Flexibility and Applications: Defining Weak-to-Strong Pairs
A key strength of W2SD is its flexibility. The choice of "weak" and "strong" models allows tailoring the enhancement effect. The paper explores several types of differences:
- Weight Difference:
- Full Fine-tuning: Ms = Fine-tuned model (e.g., DreamShaper, Juggernaut-XL), Mw = Base model (e.g., SD1.5, SDXL). Improves human preference (HPSv2, PickScore) and aesthetics (AES).
- LoRA: Ms = Base model + LoRA, Mw = Base model. Enhances personalization and style adherence (CLIP-I, CLIP-T).
- MoE: Ms = Top-k experts, Mw = Bottom-k experts (e.g., in DiT-MoE). Improves overall quality and reduces artifacts (FID, IS).
- Condition Difference:
- Guidance Scale: Ms = High CFG scale, Mw = Low/Zero CFG scale. Improves prompt adherence and human preference. Z-Sampling (Bai et al., 2024) is identified as a special case.
- Prompt Semantics: Ms = Model with refined/detailed prompt, Mw = Model with raw/simple prompt. Improves generation based on detailed prompts.
- Sampling Pipeline Difference:
- Enhanced Pipelines: Ms = Pipeline with added control (e.g., ControlNet, IP-Adapter), Mw = Standard pipeline (e.g., DDIM). Improves adherence to the specific control mechanism (e.g., edge maps, reference image style).
Experimental Validation
- Synthetic Data (Gaussian Mixtures): Visualizations confirm W2SD steers sampling trajectories towards underrepresented data modes.

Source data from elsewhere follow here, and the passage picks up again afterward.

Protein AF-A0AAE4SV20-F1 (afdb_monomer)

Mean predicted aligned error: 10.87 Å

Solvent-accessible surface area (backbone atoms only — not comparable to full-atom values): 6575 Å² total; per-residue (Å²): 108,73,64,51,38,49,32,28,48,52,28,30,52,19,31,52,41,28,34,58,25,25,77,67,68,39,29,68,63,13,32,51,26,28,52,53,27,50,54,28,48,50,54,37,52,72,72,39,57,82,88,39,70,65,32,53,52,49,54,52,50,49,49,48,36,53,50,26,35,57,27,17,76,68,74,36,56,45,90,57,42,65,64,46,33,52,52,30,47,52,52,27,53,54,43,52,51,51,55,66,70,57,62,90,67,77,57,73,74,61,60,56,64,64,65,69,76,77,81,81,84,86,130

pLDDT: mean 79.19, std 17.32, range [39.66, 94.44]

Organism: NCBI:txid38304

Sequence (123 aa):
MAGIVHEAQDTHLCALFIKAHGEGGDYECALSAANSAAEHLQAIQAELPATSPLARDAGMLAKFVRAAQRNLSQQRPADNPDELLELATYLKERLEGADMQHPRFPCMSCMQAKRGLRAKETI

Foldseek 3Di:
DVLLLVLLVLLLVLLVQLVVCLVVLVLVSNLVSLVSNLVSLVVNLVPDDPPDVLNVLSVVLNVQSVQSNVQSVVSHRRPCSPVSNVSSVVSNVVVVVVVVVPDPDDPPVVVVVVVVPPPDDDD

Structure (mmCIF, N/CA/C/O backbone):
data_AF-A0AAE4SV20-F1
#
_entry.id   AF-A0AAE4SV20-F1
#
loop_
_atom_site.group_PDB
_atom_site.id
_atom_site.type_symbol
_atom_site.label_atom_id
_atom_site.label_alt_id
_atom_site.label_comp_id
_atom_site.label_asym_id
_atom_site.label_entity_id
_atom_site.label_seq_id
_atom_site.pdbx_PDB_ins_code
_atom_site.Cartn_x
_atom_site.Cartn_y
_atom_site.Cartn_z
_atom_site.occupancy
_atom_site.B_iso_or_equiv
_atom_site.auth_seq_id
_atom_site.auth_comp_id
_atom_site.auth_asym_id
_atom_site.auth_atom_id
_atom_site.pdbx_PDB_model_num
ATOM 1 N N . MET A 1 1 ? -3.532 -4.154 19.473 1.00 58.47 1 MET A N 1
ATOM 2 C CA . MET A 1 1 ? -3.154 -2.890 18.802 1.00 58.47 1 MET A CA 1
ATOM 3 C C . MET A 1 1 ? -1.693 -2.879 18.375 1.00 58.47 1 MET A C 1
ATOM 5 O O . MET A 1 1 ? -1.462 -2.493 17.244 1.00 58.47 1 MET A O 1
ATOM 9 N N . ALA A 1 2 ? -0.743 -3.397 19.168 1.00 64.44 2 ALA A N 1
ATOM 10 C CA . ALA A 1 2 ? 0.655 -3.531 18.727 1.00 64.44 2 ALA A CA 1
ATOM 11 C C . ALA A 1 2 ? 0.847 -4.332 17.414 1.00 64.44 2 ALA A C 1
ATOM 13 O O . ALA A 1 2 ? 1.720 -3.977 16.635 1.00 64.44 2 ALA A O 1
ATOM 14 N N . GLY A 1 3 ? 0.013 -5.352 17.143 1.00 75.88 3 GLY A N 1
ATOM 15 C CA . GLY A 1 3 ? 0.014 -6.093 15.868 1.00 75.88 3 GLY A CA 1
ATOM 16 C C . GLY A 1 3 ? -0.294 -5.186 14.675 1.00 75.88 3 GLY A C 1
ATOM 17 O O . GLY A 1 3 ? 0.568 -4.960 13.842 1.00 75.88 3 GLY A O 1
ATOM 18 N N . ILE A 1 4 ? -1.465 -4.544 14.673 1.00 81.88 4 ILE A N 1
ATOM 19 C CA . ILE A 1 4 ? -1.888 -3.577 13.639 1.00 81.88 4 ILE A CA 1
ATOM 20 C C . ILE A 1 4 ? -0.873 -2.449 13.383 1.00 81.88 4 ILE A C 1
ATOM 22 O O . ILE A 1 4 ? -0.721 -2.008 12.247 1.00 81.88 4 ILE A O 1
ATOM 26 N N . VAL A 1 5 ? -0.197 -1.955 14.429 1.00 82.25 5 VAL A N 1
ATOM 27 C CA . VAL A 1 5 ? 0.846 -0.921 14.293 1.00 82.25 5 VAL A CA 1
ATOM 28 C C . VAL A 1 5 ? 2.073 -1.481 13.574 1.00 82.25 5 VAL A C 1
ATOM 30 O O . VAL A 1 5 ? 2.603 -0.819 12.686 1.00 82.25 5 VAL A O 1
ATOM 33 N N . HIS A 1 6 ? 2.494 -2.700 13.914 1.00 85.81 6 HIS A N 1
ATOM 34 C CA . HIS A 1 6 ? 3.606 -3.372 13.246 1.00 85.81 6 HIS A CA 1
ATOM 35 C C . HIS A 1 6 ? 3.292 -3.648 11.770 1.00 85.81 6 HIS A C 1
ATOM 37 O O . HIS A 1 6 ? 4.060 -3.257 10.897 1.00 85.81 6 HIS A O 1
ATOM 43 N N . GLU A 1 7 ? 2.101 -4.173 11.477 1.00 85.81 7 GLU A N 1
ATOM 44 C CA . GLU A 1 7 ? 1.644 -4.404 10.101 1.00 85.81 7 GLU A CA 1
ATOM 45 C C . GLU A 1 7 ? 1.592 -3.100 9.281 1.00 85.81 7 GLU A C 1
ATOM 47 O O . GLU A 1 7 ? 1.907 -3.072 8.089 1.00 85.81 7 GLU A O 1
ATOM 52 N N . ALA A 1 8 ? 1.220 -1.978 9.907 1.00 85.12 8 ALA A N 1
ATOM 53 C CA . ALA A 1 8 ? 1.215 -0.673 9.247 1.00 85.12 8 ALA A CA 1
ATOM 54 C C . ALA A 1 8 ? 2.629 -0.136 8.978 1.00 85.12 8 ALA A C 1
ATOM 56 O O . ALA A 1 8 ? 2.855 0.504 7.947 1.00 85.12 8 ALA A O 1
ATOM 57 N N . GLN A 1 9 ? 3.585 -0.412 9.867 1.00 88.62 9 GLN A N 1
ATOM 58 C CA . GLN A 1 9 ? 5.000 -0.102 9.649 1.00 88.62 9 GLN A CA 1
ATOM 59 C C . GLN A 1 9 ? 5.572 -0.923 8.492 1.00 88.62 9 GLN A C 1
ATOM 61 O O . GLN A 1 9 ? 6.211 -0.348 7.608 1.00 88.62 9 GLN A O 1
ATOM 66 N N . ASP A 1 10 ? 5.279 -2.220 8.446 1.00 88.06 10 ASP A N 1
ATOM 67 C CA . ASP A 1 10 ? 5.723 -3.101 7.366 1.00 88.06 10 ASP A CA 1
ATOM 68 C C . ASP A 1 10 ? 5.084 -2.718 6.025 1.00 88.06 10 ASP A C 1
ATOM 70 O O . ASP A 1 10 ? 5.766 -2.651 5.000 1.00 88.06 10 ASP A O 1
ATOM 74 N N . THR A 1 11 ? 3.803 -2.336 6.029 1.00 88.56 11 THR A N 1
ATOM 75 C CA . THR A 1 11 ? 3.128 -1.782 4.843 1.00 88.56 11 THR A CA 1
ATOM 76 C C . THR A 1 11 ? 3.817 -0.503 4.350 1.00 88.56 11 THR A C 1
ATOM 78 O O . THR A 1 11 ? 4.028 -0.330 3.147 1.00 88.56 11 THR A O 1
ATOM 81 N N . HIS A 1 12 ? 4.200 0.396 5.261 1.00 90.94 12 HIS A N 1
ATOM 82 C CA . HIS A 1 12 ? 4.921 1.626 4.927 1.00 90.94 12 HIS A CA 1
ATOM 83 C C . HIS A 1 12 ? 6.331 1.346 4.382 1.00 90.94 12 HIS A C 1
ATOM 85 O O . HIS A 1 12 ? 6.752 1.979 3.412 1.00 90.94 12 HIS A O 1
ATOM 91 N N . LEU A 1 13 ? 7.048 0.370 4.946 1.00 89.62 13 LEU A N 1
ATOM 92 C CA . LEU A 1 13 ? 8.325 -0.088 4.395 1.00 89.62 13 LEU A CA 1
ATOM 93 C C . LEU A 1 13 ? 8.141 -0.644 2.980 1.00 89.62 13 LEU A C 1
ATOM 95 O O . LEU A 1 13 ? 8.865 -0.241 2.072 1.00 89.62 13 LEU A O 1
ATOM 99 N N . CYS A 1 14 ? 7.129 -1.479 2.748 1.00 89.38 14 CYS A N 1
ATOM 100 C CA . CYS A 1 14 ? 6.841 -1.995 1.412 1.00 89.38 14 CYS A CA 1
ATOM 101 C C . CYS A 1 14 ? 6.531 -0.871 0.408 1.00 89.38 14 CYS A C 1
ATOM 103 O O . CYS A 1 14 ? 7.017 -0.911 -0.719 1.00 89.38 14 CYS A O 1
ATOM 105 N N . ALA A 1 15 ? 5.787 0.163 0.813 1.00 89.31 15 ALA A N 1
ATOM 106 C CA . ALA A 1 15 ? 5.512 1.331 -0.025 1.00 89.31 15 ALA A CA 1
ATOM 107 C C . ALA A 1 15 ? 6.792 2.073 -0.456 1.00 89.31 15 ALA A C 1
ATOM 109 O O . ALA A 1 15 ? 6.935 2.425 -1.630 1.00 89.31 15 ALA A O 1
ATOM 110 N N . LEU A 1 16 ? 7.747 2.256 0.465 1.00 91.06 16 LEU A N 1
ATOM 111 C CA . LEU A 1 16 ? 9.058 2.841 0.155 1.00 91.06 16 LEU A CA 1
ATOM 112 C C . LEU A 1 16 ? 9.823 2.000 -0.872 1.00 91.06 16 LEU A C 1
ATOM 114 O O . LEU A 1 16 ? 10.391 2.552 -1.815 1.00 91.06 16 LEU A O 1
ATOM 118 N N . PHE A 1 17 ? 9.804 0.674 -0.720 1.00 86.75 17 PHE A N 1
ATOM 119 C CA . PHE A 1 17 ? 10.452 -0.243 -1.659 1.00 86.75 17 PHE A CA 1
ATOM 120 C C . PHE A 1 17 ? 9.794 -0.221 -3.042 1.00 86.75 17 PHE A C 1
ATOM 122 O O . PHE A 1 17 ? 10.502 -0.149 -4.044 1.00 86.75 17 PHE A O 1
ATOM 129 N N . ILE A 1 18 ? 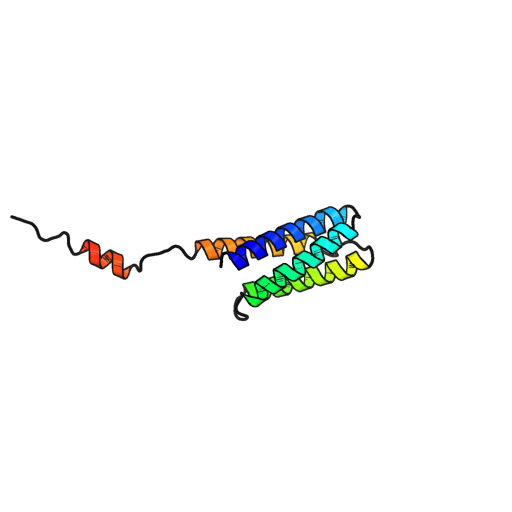8.459 -0.221 -3.116 1.00 86.75 18 ILE A N 1
ATOM 130 C CA . ILE A 1 18 ? 7.720 -0.119 -4.385 1.00 86.75 18 ILE A CA 1
ATOM 131 C C . ILE A 1 18 ? 8.113 1.157 -5.131 1.00 86.75 18 ILE A C 1
ATOM 133 O O . ILE A 1 18 ? 8.361 1.100 -6.334 1.00 86.75 18 ILE A O 1
ATOM 137 N N . LYS A 1 19 ? 8.206 2.290 -4.425 1.00 88.62 19 LYS A N 1
ATOM 138 C CA . LYS A 1 19 ? 8.637 3.558 -5.019 1.00 88.62 19 LYS A CA 1
ATOM 139 C C . LYS A 1 19 ? 10.088 3.486 -5.503 1.00 88.62 19 LYS A C 1
ATOM 141 O O . LYS A 1 19 ? 10.345 3.680 -6.687 1.00 88.62 19 LYS A O 1
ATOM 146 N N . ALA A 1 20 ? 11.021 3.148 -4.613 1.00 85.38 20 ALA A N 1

- Real Data (CIFAR-10 subset): Demonstrates balancing generation ratios for classes underrepresented in the weak model's training data.
- Benchmarks (Pick-a-Pic, DrawBench, GenEval, ImageNet, VBench): Extensive quantitative results show significant improvements in human preference (HPSv2, PickScore, MPS), aesthetics (AES), prompt alignment, personalization (CLIP scores), and generation quality (FID, IS) across image and video modalities.
- Ablation Studies:
- Confirm performance gains depend on Ms being genuinely "stronger" than Mw.
- Show W2SD provides better quality than standard sampling for the same computational budget.
- Demonstrate that the improvements from different types of weak-to-strong differences (e.g., weight and condition) can be cumulative.
- Analyze the impact of inversion approximation errors.
- Connect W2SD to prior work like Re-Sampling (Akyürek et al., 2022), framing it as a specific instance where the weak inversion is approximated by adding random noise.
Contributions and Conclusion
- First systematic integration of the weak-to-strong mechanism for inference enhancement in diffusion models.
- Proposal of the W2SD framework using a reflective operation based on weak model inversion.
- Theoretical insight linking the reflection to the weak-to-strong gradient difference.
- Demonstration of W2SD's flexibility and broad applicability across various model pairs, tasks, and modalities.
- Achieving state-of-the-art performance improvements with minimal computational overhead.
- Providing a unifying perspective on several existing inference enhancement techniques.
W2SD presents a general and effective approach to improve diffusion model outputs by leveraging the differences between readily available models, pushing the generated distribution closer to the desired real data distribution without needing direct access to it.